Of course, economic development is also tightly coupled with several other conditions that could be conducive to healthy lifestyles: lower gender inequality, greater educational attainment for both men and women, less strenuous working conditions, and greater female economic independence, for example (Cohn 2017). Economic development thus provides a variety of mechanisms that allow gender-based variation in health lifestyles. Yet across these different processes, we argue that the provision of a wide diversity of food choices remains crucial for how food choices vary across countries.
2.
Typically, health lifestyles behavior examines a wide variety of health behaviors. We focus specifically on healthy eating for two reasons. First, dietary choice might be a particularly important health behavior to understand, given the resonance of, and attention given to, dietary choice. Second, we simplify the focus on health behavior to examine variation in patterns of living conditions across a wide variety of countries (Cockerham 2005).
3.
Though see Altman, Van Hook, and Hillemeier (2016) for a critique.
4.
Individual-level information on caloric consumption is not available in the ISSP. We replicated all results with a categorical measure of BMI. All results are the same.
5.
Tests using a squared term for GDP do not improve model fit. We also replicated analyses with a composite measure of food access and availability drawn from the FAO. The correlation of this measure and logged GDP is 0.91.
6.
Household income is standardized separately by country. We topcode household income at three standard deviations and impute missing values at zero. Results are the same if missing values are dropped instead.
7.
We tested for multicollinearity by examining variance influence function statistics for all independent variables. All such statistics are at or below 2. We also replicated the results excluding potential outlying and overly influential observations. The main results are substantively identical.
8.
We estimate these models due to the skewed nature of the frequency of healthy eating. We also estimate linear and ordered logistic regression models and reach similar conclusions.
9.
This positive association is statistically insignificant in the two least developed countries in our sample when using Model 4.
10.
We converted logged GDP per capita to GDP per capita for ease of interpretation. The untransformed version illustrates a flat association between lnGDPpc and healthy eating frequency for men, and a simple linear positive association for women.

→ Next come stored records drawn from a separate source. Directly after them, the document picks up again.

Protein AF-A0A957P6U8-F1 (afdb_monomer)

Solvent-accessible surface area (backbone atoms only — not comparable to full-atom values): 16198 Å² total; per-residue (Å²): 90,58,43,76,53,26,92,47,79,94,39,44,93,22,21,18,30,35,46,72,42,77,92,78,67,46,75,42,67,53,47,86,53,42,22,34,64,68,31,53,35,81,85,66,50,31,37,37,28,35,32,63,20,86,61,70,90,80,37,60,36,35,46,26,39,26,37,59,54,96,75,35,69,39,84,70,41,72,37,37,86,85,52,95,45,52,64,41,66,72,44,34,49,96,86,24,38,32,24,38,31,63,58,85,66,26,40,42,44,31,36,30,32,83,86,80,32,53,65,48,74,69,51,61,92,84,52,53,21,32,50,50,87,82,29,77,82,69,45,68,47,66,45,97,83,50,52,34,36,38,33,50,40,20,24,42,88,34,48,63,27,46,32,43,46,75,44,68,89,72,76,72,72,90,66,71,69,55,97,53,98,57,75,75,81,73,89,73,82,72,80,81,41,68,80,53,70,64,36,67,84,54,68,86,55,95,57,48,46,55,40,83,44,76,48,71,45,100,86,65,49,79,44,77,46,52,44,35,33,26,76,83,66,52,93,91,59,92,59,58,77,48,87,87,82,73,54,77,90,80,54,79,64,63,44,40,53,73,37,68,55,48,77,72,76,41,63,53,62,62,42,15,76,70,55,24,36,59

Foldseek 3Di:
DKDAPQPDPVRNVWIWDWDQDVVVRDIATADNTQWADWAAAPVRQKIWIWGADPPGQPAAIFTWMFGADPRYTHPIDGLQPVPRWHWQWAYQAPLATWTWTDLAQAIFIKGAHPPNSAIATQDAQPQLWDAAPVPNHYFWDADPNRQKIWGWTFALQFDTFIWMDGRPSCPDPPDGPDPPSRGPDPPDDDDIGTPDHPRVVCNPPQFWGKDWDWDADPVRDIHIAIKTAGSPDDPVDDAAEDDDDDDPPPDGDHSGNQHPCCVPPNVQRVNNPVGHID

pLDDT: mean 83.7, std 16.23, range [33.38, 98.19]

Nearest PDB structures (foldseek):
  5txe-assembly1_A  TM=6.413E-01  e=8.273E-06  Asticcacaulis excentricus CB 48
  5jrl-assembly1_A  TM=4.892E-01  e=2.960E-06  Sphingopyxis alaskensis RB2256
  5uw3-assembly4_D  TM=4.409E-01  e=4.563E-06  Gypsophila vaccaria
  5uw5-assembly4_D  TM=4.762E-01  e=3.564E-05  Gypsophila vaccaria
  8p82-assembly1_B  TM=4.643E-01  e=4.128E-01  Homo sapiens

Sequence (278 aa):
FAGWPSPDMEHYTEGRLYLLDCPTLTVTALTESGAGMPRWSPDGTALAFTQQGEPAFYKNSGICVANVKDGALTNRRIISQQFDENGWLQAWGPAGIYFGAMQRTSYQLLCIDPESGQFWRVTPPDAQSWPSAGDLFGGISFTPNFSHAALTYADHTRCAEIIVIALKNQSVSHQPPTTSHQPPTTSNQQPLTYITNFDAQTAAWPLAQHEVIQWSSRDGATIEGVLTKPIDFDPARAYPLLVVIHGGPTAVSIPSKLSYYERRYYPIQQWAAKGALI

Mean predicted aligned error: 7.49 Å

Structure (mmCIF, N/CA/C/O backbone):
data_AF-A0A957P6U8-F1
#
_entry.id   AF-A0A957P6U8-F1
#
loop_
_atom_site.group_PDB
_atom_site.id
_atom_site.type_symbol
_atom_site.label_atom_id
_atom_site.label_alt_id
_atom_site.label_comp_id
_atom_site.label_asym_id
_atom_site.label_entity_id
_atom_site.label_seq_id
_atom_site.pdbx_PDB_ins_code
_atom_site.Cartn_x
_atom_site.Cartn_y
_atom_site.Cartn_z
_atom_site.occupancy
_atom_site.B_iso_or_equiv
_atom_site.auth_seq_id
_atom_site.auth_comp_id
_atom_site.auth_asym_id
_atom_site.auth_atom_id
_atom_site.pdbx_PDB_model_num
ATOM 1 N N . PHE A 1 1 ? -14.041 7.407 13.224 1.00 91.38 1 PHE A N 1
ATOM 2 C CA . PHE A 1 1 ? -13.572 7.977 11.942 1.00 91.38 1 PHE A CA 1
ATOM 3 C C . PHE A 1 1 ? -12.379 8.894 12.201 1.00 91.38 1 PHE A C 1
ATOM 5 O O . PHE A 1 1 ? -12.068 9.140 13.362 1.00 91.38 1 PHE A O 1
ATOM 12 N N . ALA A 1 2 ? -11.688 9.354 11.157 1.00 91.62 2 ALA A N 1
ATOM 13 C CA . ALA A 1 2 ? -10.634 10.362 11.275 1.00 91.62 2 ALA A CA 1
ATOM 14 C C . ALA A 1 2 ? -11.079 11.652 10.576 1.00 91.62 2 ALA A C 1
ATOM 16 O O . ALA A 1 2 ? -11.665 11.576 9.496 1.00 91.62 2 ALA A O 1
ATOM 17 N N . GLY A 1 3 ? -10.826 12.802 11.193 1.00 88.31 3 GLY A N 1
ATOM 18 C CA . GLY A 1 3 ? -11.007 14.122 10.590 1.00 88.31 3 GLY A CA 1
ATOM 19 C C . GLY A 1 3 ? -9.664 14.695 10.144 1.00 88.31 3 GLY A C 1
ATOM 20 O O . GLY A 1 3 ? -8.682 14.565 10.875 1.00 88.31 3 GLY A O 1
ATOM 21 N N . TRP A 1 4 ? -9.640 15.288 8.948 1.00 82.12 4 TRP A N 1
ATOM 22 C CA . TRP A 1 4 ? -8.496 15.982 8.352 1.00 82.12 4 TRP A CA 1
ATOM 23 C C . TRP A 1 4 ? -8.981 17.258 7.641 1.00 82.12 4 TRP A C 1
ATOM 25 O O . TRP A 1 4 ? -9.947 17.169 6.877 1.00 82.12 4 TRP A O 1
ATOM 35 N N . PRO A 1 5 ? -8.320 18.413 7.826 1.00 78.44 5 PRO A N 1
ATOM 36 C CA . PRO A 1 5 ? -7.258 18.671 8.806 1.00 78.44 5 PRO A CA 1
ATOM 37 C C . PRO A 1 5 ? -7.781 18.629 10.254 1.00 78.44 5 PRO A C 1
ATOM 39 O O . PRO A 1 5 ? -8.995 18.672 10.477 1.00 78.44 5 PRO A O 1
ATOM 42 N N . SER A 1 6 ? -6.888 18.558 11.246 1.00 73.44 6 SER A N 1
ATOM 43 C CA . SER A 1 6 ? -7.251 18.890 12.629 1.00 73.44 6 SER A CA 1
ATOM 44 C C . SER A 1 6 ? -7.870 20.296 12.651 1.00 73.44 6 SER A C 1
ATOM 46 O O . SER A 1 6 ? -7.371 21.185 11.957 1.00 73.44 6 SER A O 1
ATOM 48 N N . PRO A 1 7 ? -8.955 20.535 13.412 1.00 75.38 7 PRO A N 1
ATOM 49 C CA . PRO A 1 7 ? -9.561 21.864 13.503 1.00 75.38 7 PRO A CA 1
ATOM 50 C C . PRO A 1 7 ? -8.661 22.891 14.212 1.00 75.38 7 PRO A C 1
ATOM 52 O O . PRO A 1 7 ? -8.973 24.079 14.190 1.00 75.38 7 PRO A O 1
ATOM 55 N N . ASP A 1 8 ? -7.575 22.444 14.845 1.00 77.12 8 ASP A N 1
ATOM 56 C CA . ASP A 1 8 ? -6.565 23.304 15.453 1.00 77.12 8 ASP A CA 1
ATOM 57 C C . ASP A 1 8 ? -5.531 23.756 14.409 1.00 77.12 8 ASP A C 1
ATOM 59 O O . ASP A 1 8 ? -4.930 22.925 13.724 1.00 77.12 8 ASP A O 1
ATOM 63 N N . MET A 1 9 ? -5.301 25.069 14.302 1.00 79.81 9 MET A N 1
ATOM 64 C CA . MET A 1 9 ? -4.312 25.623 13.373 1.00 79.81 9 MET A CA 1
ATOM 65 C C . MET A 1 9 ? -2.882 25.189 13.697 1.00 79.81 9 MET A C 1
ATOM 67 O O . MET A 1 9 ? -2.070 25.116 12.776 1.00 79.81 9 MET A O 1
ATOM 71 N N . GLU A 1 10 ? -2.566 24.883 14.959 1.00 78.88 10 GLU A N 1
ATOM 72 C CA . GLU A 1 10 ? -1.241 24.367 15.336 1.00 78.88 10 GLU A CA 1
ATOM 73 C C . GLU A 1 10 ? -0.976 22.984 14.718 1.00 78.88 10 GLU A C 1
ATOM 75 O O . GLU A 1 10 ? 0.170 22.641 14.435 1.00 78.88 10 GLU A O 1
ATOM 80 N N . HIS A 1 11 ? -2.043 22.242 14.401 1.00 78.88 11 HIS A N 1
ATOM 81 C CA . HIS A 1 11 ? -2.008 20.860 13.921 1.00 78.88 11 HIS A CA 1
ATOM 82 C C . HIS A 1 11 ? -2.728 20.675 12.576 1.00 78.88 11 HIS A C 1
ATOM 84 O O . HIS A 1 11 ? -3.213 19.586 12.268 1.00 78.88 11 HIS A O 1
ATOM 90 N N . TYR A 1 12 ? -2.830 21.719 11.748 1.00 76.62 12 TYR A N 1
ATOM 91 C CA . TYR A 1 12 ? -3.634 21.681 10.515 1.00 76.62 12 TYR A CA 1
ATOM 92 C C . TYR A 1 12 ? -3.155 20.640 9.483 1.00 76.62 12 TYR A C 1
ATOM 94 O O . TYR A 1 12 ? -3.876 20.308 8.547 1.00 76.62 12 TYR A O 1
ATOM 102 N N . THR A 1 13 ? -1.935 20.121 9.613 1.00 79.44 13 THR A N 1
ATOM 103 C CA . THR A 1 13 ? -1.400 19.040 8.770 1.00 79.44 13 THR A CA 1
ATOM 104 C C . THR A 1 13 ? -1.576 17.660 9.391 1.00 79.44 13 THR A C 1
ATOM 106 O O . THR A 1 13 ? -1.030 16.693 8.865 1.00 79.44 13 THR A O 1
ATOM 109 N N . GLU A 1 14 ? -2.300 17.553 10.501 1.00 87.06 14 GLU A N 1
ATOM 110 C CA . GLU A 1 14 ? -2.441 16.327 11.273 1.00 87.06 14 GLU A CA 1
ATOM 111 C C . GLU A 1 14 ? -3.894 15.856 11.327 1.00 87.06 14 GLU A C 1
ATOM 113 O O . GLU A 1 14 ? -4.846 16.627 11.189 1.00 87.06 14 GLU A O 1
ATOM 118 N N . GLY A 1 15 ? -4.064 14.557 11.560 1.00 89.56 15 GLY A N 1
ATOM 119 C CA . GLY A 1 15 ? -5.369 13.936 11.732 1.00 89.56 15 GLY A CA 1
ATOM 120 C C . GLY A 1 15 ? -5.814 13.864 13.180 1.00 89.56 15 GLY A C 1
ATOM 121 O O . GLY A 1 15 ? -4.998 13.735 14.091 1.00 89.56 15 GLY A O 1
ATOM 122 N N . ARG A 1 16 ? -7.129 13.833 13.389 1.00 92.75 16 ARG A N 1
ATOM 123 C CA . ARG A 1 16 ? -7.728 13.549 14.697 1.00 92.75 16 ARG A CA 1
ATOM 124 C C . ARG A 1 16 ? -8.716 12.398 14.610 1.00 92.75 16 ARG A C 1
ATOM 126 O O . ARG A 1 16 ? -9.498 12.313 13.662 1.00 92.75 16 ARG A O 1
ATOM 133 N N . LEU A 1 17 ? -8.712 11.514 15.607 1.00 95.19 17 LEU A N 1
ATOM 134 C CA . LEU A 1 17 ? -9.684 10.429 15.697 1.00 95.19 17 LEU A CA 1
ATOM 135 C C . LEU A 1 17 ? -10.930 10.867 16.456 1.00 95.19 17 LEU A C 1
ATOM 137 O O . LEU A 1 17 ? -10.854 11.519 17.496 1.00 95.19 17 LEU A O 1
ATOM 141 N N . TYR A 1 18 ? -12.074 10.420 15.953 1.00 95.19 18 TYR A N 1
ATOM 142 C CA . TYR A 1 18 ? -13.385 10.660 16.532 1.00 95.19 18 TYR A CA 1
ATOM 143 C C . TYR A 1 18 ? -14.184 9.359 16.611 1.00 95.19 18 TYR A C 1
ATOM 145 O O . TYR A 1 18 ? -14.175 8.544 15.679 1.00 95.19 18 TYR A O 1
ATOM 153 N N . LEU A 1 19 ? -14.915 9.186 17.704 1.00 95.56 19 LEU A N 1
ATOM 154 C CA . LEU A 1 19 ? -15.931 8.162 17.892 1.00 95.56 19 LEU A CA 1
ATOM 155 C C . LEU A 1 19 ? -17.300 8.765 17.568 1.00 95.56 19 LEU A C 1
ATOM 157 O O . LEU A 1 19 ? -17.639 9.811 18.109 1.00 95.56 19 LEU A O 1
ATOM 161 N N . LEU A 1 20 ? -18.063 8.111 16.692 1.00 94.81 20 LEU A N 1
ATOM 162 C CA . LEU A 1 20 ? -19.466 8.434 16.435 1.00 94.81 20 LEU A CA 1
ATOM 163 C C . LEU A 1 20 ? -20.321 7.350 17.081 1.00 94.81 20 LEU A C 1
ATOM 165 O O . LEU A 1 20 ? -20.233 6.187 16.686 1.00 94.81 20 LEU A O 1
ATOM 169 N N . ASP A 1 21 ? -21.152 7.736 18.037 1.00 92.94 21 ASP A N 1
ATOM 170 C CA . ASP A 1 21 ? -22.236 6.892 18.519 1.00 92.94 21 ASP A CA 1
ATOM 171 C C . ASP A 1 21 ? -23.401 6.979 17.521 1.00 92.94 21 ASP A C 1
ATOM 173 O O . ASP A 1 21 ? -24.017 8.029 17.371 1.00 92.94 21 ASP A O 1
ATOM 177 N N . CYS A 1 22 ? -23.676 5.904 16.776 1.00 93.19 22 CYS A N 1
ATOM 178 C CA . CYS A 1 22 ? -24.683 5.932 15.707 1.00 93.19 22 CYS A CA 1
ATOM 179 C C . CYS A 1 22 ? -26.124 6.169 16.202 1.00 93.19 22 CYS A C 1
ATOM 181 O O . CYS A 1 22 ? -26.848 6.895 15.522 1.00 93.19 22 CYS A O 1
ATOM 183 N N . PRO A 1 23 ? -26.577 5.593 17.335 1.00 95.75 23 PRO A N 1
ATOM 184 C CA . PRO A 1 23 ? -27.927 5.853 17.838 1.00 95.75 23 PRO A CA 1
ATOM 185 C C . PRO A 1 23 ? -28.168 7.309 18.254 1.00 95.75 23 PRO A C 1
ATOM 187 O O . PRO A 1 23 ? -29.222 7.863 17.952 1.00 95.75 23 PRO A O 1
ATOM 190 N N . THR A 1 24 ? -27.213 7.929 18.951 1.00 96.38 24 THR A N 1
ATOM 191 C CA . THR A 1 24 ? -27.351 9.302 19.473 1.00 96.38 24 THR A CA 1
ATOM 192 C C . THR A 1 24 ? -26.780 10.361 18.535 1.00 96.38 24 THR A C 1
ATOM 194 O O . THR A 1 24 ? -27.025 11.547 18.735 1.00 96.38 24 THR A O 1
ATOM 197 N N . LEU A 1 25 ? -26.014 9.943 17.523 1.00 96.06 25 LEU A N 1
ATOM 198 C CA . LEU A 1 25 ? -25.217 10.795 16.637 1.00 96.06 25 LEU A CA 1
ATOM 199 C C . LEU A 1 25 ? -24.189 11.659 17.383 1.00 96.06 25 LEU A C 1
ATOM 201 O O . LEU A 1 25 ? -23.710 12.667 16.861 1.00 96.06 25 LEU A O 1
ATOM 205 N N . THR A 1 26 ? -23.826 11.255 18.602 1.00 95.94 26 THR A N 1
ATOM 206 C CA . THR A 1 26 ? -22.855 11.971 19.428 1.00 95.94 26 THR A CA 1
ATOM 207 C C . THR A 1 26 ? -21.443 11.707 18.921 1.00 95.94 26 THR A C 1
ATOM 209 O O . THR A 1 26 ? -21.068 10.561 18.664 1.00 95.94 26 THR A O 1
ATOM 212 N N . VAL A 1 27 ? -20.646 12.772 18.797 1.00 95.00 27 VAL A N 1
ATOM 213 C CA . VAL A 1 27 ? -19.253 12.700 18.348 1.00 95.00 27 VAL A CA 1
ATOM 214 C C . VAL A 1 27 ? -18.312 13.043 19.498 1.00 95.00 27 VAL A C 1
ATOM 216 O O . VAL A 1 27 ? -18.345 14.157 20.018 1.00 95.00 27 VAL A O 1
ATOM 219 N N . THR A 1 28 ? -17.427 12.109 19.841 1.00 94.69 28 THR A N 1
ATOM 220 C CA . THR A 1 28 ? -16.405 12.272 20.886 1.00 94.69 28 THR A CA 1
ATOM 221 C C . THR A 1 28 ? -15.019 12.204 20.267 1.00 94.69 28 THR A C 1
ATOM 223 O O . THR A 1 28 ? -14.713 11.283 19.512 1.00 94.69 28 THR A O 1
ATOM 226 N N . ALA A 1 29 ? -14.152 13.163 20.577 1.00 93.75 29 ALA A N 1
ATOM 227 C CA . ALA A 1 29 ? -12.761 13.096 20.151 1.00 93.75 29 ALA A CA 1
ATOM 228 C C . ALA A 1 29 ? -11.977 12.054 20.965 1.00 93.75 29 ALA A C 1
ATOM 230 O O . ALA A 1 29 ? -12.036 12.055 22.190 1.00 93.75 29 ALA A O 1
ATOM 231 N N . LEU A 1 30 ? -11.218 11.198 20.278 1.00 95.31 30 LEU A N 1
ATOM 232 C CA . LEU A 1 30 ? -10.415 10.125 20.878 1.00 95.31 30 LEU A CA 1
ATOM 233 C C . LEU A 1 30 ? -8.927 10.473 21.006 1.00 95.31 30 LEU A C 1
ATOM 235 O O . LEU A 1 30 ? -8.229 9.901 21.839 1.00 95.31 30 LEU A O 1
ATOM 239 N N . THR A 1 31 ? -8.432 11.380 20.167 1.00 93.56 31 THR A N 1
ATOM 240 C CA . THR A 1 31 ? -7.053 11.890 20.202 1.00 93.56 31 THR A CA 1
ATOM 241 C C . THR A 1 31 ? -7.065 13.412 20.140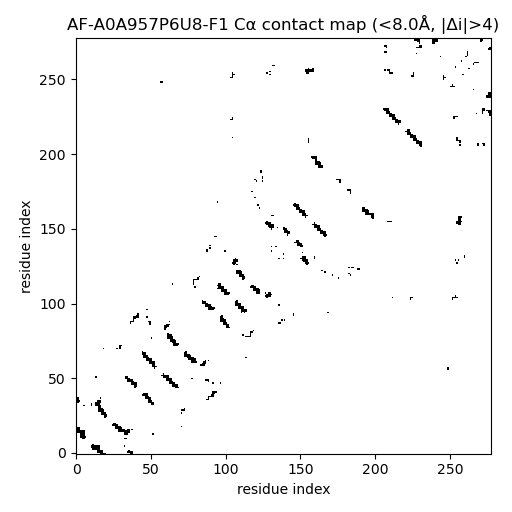 1.00 93.56 31 THR A C 1
ATOM 243 O O . THR A 1 31 ? -8.111 14.001 19.867 1.00 93.56 31 THR A O 1
ATOM 246 N N . GLU A 1 32 ? -5.932 14.060 20.401 1.00 89.50 32 GLU A N 1
ATOM 247 C CA . GLU A 1 32 ? -5.762 15.505 20.183 1.00 89.50 32 GLU A CA 1
ATOM 248 C C . GLU A 1 32 ? -5.425 15.786 18.714 1.00 89.50 32 GLU A C 1
ATOM 250 O O . GLU A 1 32 ? -6.185 16.473 18.034 1.00 89.50 32 GLU A O 1
ATOM 255 N N . SER A 1 33 ? -4.362 15.160 18.205 1.00 90.19 33 SER A N 1
ATOM 256 C CA . SER A 1 33 ? -3.891 15.269 16.821 1.00 90.19 33 SER A CA 1
ATOM 257 C C . SER A 1 33 ? -3.043 14.038 16.427 1.00 90.19 33 SER A C 1
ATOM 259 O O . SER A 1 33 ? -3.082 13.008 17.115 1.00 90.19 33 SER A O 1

Results are identical if gender is also interacted with all control variables.
11.
Interactions in nonlinear regression models can be problematic for a variety of reasons. We therefore replicated the findings from Table 2 in three ways. First, we re-estimated the results treating the frequency of healthy eating as a continuous variable and used linear regression models. Second, we interacted gender with GDP per capita and all other independent variables included in regression models. Third, we computed average marginal effects for gender across GDP per capita values following the fully interactive model. We draw the same conclusions across these sensitivity tests.
12.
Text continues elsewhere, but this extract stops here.